**About this task**
From the data below, copy each line that includes the word "bounding".

**The data**

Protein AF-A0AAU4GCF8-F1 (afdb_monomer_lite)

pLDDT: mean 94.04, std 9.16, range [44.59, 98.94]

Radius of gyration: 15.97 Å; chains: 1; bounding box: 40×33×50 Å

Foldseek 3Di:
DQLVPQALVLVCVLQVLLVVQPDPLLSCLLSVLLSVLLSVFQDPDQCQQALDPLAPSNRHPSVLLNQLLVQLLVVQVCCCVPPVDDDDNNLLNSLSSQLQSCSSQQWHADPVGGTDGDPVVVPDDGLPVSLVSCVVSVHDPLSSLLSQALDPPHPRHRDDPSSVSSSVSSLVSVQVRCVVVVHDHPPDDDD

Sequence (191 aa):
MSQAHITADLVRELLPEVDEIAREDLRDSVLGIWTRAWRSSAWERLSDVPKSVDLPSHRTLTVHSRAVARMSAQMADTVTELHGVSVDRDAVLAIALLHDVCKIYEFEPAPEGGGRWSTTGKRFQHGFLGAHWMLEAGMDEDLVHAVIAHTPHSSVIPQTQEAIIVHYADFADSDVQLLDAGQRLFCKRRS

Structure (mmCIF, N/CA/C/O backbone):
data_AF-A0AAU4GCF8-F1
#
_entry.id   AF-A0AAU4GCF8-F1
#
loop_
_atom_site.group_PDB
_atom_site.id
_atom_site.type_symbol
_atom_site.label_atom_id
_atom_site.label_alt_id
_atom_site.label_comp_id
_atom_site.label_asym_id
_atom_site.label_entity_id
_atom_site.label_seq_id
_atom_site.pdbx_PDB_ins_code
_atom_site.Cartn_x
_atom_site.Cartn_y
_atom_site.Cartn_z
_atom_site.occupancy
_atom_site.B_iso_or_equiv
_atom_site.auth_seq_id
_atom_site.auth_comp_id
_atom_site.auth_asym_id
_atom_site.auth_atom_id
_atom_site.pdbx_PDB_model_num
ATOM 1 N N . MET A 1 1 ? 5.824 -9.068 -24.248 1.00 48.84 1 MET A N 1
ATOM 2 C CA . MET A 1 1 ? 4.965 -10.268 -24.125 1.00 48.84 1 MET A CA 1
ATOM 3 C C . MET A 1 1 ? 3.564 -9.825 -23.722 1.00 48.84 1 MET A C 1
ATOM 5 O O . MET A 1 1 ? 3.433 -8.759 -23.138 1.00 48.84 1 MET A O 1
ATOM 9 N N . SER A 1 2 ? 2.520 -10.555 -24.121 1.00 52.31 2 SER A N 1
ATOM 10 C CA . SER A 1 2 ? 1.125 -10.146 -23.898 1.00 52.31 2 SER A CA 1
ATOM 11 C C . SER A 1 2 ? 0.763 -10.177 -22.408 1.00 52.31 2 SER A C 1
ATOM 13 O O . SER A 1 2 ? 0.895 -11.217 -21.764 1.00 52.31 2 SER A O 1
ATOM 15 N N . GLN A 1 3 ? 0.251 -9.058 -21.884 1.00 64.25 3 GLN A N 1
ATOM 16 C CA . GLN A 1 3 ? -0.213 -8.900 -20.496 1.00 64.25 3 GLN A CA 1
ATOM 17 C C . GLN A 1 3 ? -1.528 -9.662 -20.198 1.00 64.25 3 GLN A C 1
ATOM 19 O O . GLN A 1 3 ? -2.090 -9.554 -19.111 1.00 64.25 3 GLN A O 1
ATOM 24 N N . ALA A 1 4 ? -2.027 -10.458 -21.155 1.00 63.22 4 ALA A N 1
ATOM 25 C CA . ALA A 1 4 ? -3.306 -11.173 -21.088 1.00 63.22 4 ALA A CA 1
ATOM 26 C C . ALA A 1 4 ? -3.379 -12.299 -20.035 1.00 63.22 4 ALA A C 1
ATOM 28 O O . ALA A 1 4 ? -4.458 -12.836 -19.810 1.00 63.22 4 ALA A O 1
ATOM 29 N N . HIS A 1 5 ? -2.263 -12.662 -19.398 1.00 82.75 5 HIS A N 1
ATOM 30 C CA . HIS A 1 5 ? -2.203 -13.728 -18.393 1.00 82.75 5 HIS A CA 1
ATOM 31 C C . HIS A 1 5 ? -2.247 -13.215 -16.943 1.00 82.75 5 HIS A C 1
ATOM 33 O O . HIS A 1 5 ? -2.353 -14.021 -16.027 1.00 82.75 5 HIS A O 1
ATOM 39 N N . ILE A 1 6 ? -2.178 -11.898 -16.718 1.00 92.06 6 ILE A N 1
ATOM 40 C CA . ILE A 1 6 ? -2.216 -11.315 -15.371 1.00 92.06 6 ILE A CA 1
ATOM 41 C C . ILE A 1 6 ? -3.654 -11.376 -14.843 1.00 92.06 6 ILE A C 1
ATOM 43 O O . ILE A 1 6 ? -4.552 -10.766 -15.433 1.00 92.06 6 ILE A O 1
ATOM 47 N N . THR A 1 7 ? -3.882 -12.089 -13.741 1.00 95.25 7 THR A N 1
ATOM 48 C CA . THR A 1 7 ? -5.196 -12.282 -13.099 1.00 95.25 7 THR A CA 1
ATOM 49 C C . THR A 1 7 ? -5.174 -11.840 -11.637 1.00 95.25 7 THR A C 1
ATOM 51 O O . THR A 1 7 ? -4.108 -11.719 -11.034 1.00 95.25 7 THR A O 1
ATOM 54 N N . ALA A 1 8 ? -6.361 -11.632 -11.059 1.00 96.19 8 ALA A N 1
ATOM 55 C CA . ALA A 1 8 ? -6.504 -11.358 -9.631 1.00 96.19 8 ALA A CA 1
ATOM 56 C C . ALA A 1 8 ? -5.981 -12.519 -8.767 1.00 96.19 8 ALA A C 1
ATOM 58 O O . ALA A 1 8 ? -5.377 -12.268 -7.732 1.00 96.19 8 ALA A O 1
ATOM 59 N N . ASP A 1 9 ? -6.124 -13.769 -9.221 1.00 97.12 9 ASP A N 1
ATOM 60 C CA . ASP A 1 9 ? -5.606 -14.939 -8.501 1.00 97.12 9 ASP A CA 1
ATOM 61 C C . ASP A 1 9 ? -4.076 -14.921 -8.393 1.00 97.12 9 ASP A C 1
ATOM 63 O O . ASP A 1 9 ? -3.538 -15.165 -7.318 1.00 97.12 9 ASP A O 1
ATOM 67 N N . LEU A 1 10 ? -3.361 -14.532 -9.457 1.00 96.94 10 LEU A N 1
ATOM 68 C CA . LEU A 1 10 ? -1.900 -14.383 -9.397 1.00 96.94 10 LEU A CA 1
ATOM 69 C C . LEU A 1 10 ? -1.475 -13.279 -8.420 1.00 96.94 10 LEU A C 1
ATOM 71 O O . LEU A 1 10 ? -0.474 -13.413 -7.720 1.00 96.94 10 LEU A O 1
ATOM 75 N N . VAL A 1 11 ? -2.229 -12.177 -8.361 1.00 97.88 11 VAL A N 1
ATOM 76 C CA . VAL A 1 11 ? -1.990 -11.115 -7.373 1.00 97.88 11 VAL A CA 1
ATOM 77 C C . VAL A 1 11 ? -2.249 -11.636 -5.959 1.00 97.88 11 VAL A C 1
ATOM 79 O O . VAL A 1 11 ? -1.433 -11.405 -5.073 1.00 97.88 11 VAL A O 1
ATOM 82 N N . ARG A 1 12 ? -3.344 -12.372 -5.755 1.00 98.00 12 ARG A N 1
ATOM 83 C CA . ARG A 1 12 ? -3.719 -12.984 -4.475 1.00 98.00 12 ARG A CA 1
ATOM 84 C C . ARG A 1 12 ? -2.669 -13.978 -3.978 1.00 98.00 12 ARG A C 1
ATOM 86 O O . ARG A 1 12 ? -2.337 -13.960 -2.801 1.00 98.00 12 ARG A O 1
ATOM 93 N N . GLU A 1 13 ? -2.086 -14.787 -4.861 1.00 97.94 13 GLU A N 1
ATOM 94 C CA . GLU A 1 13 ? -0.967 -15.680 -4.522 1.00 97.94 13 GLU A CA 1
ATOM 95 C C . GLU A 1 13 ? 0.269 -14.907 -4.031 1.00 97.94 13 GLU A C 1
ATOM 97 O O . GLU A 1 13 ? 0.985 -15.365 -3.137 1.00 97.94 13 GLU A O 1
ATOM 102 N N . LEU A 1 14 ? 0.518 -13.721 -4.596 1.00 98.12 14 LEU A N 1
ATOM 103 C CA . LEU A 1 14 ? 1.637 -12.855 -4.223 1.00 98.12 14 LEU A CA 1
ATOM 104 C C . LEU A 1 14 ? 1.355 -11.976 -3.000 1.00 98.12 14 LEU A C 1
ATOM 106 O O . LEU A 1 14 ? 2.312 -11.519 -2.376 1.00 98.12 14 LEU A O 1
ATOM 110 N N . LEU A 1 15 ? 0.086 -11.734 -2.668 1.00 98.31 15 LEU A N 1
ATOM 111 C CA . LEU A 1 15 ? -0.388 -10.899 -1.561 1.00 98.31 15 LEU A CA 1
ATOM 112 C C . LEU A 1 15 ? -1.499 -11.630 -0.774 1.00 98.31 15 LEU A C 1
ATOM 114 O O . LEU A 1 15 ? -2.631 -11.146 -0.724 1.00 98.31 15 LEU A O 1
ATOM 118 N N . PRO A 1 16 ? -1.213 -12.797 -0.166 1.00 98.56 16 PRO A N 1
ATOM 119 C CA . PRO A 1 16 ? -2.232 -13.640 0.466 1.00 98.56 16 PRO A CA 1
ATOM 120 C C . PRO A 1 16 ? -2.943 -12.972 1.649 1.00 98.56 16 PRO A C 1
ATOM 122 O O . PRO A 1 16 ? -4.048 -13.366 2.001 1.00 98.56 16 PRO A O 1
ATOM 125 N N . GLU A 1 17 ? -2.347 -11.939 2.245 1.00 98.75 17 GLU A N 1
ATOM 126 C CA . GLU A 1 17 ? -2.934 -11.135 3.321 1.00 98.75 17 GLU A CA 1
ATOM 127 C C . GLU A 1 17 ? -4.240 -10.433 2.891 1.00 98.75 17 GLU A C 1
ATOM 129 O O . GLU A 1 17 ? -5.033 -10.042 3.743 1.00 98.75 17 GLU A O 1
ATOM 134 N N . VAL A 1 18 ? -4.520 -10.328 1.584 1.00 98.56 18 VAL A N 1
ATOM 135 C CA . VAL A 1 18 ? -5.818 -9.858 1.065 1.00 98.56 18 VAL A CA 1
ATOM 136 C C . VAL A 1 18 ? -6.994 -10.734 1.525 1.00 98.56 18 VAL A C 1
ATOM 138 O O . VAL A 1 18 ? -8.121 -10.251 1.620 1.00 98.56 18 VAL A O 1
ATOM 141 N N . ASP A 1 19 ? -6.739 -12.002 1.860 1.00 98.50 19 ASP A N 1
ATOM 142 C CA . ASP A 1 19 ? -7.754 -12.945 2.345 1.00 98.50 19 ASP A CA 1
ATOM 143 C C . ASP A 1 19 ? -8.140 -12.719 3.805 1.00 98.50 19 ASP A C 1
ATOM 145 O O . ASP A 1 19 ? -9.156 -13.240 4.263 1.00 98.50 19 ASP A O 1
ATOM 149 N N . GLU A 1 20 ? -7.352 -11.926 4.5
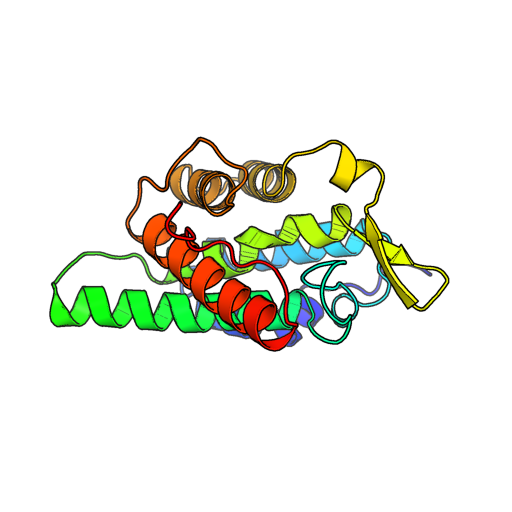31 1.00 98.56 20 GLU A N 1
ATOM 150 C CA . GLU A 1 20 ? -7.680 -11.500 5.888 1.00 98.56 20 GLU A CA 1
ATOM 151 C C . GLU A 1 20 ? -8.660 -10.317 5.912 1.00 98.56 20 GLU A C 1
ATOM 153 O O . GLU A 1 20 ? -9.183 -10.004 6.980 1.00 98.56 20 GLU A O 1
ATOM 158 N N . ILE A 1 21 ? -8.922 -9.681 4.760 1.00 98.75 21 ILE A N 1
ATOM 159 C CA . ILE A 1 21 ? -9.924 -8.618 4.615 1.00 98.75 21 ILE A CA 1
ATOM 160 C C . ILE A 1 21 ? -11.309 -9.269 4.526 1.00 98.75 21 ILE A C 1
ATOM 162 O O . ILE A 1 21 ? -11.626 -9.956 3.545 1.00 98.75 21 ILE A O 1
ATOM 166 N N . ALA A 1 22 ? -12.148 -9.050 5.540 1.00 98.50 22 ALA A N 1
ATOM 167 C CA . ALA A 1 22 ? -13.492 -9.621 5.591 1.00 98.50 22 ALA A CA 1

...

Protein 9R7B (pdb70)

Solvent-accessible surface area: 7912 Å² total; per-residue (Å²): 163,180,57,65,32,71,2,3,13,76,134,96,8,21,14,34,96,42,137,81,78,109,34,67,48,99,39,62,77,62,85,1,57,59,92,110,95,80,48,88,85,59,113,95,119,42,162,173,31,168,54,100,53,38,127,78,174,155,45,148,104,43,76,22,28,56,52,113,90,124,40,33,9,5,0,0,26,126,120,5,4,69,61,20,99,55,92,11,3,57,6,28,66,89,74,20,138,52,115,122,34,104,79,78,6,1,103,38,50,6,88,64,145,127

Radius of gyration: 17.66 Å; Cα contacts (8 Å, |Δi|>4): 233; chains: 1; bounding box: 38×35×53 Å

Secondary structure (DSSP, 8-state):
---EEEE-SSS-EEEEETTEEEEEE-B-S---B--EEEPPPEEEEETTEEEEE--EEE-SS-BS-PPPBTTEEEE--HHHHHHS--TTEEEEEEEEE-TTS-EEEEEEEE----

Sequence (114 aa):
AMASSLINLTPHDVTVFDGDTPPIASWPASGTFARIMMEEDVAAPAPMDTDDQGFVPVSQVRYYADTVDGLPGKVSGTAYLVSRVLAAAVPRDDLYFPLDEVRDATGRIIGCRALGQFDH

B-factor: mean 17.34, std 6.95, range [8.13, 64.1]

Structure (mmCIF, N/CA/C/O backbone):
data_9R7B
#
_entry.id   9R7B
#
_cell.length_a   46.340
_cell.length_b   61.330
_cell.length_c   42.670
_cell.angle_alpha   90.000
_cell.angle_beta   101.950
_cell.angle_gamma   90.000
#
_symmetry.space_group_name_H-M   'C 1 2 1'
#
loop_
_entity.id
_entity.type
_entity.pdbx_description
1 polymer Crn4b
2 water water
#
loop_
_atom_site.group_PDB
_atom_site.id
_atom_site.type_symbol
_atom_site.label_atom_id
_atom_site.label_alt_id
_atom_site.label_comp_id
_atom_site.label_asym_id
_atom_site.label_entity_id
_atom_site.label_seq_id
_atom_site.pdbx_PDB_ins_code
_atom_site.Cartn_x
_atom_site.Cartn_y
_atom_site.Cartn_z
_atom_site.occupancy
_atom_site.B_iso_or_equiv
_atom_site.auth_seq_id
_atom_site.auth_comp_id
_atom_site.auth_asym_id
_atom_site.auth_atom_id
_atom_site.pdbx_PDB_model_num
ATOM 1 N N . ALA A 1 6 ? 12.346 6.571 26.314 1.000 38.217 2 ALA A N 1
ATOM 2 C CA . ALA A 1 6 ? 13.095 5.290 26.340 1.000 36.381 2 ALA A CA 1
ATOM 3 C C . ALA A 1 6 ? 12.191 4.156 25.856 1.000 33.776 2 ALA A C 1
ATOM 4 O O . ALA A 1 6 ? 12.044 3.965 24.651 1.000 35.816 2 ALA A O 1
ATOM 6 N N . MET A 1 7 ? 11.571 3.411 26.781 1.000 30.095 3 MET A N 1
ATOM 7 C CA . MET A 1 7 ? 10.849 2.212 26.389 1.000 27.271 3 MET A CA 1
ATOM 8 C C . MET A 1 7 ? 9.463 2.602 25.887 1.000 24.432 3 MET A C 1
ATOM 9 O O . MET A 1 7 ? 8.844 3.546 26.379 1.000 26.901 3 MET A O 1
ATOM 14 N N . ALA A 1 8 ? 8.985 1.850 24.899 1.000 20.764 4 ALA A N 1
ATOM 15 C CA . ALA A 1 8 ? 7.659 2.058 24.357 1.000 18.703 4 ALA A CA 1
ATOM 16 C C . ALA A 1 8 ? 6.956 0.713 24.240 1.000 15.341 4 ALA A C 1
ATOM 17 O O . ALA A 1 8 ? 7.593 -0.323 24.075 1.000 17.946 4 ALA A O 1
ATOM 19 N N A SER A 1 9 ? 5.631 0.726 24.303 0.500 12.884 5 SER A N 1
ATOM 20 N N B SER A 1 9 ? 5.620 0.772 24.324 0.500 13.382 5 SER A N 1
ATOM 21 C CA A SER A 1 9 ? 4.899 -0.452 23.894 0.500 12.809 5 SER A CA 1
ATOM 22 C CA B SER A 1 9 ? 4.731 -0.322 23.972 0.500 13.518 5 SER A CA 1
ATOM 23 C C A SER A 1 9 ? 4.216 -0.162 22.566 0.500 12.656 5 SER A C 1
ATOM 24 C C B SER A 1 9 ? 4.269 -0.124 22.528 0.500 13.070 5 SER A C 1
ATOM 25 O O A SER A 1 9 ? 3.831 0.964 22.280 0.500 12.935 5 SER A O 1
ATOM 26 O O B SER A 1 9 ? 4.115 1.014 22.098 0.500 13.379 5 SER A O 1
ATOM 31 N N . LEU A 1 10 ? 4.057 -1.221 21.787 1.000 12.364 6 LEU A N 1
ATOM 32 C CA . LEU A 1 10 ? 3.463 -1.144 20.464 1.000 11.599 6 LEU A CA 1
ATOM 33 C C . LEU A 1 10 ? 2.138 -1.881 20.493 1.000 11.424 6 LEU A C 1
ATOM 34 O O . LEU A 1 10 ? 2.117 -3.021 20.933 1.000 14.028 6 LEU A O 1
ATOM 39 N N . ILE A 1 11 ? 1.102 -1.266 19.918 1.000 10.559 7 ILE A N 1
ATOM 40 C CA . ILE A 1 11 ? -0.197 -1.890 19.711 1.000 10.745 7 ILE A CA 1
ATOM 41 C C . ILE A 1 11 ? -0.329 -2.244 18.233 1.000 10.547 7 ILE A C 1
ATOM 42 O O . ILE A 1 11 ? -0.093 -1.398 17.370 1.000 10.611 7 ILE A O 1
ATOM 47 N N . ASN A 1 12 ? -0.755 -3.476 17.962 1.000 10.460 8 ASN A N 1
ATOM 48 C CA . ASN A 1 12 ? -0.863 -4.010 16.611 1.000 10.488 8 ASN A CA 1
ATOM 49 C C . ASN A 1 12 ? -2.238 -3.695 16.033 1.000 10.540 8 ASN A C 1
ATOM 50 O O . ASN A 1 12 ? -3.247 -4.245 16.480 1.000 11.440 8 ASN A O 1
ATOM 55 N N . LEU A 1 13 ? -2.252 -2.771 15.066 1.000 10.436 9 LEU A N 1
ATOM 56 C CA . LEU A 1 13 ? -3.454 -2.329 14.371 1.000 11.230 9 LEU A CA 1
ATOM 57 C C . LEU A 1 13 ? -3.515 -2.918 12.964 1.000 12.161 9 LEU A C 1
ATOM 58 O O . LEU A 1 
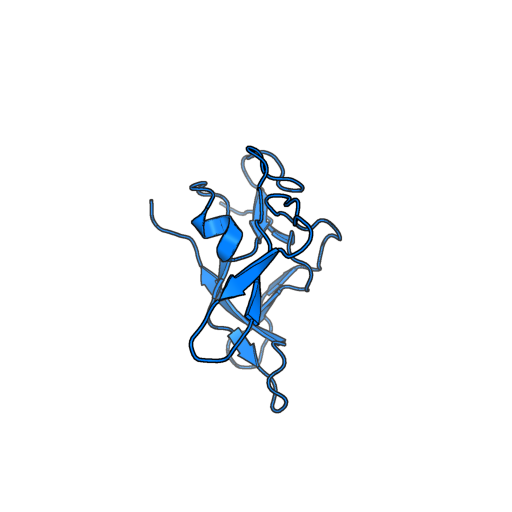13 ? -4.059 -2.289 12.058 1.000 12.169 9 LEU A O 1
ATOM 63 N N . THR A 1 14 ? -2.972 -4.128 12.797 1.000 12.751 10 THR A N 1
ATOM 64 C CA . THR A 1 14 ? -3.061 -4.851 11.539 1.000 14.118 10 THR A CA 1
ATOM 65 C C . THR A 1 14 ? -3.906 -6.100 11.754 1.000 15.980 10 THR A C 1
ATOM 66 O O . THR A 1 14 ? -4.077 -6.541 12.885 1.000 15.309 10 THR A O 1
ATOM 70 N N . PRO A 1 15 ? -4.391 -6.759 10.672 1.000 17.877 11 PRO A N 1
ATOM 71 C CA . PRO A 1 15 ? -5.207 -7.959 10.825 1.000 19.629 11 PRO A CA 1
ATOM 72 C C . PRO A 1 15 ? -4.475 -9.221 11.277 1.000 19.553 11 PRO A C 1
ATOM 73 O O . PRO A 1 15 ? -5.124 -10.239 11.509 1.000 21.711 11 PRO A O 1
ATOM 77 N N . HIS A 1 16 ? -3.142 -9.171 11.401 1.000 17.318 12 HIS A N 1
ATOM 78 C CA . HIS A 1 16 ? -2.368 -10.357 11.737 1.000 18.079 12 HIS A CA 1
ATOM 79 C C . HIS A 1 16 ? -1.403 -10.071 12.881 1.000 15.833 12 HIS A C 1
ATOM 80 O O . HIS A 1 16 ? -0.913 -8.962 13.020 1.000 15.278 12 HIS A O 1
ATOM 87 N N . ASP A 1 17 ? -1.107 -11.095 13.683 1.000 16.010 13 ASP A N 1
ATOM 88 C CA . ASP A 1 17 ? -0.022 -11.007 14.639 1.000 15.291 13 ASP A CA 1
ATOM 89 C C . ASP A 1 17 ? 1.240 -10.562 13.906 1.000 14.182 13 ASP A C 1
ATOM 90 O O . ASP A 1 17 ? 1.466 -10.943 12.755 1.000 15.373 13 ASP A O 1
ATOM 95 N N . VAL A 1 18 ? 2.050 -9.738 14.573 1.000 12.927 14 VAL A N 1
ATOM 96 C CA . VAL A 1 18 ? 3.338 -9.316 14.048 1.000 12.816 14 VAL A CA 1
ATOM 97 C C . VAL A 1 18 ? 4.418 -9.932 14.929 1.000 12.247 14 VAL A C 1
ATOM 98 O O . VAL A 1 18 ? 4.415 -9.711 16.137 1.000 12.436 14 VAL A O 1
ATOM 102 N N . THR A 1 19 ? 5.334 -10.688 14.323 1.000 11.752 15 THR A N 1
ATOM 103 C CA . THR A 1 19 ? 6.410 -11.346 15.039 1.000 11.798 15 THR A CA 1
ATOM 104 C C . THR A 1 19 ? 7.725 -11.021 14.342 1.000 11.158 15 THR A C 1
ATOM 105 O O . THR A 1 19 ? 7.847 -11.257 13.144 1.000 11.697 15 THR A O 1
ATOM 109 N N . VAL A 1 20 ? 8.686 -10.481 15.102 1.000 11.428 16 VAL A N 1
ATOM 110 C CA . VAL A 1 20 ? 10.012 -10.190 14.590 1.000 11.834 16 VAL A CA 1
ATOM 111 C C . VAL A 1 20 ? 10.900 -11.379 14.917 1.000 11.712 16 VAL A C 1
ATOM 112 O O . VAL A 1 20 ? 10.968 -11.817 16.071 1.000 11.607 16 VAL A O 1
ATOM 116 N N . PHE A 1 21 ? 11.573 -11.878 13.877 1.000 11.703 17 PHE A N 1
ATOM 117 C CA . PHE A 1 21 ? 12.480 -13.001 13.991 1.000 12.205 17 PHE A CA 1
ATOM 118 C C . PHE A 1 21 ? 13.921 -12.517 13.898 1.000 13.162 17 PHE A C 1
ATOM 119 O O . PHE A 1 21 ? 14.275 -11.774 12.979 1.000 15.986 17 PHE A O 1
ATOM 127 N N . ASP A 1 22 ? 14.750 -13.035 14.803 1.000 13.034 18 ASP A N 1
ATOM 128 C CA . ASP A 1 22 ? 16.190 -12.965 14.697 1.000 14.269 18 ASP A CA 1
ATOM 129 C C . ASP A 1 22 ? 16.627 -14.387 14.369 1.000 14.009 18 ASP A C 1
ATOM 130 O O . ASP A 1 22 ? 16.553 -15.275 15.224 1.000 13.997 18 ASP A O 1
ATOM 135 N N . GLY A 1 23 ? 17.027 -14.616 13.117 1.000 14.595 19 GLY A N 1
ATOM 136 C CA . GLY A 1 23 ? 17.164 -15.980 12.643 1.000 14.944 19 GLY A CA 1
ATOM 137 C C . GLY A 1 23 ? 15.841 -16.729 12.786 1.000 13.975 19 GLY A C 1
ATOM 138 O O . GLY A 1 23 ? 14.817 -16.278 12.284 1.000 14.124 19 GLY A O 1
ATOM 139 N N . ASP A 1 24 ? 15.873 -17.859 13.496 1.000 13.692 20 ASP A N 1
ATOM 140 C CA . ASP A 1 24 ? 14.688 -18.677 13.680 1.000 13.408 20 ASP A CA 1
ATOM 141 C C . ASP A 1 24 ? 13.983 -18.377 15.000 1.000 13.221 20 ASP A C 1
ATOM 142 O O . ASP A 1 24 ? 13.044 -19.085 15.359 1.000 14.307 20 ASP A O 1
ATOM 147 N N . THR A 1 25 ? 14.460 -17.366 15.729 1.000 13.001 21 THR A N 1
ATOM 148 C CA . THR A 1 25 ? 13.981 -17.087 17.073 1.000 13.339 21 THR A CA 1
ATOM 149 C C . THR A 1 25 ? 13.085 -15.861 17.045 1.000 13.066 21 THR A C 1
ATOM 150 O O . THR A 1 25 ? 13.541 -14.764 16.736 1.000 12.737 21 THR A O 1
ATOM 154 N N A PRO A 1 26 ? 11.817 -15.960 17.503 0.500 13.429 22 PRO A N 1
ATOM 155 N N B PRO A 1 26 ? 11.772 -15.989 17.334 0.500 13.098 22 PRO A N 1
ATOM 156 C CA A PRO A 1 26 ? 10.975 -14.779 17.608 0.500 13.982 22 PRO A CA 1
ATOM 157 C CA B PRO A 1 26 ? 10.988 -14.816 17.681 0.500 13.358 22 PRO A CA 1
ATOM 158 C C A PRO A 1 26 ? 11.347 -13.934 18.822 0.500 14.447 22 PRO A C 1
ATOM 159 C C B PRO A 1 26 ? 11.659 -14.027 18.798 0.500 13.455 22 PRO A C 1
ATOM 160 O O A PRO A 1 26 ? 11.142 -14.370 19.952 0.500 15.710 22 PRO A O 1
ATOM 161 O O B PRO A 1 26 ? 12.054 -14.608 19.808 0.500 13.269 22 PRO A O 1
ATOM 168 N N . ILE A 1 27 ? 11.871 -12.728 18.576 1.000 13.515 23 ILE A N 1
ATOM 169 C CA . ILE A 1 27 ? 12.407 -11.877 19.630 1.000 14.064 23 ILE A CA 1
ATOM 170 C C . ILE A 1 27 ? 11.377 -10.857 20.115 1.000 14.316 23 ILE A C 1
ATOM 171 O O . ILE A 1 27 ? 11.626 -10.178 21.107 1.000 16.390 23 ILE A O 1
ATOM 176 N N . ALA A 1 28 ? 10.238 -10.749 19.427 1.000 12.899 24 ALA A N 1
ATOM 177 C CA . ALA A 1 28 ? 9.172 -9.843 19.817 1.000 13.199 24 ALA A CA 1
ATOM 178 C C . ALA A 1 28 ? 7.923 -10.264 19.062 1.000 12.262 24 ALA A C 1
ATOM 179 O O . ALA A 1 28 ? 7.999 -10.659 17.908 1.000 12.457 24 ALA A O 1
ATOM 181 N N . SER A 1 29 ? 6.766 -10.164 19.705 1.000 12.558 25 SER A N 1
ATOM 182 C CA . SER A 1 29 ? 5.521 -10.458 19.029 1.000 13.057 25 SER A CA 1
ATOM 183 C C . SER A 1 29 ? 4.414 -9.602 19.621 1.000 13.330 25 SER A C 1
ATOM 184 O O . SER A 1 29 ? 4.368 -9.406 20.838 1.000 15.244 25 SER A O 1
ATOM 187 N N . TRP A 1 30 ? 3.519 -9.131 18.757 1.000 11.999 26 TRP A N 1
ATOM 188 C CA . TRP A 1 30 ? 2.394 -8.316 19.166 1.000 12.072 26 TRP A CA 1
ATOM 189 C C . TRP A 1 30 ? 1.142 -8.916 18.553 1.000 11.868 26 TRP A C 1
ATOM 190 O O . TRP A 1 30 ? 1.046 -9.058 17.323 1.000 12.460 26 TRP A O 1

**Solution to the problem**
Radius of gyration: 15.97 Å; chains: 1; bounding box: 40×33×50 Å
Radius of gyration: 17.66 Å; Cα contacts (8 Å, |Δi|>4): 233; chains: 1; bounding box: 38×35×53 Å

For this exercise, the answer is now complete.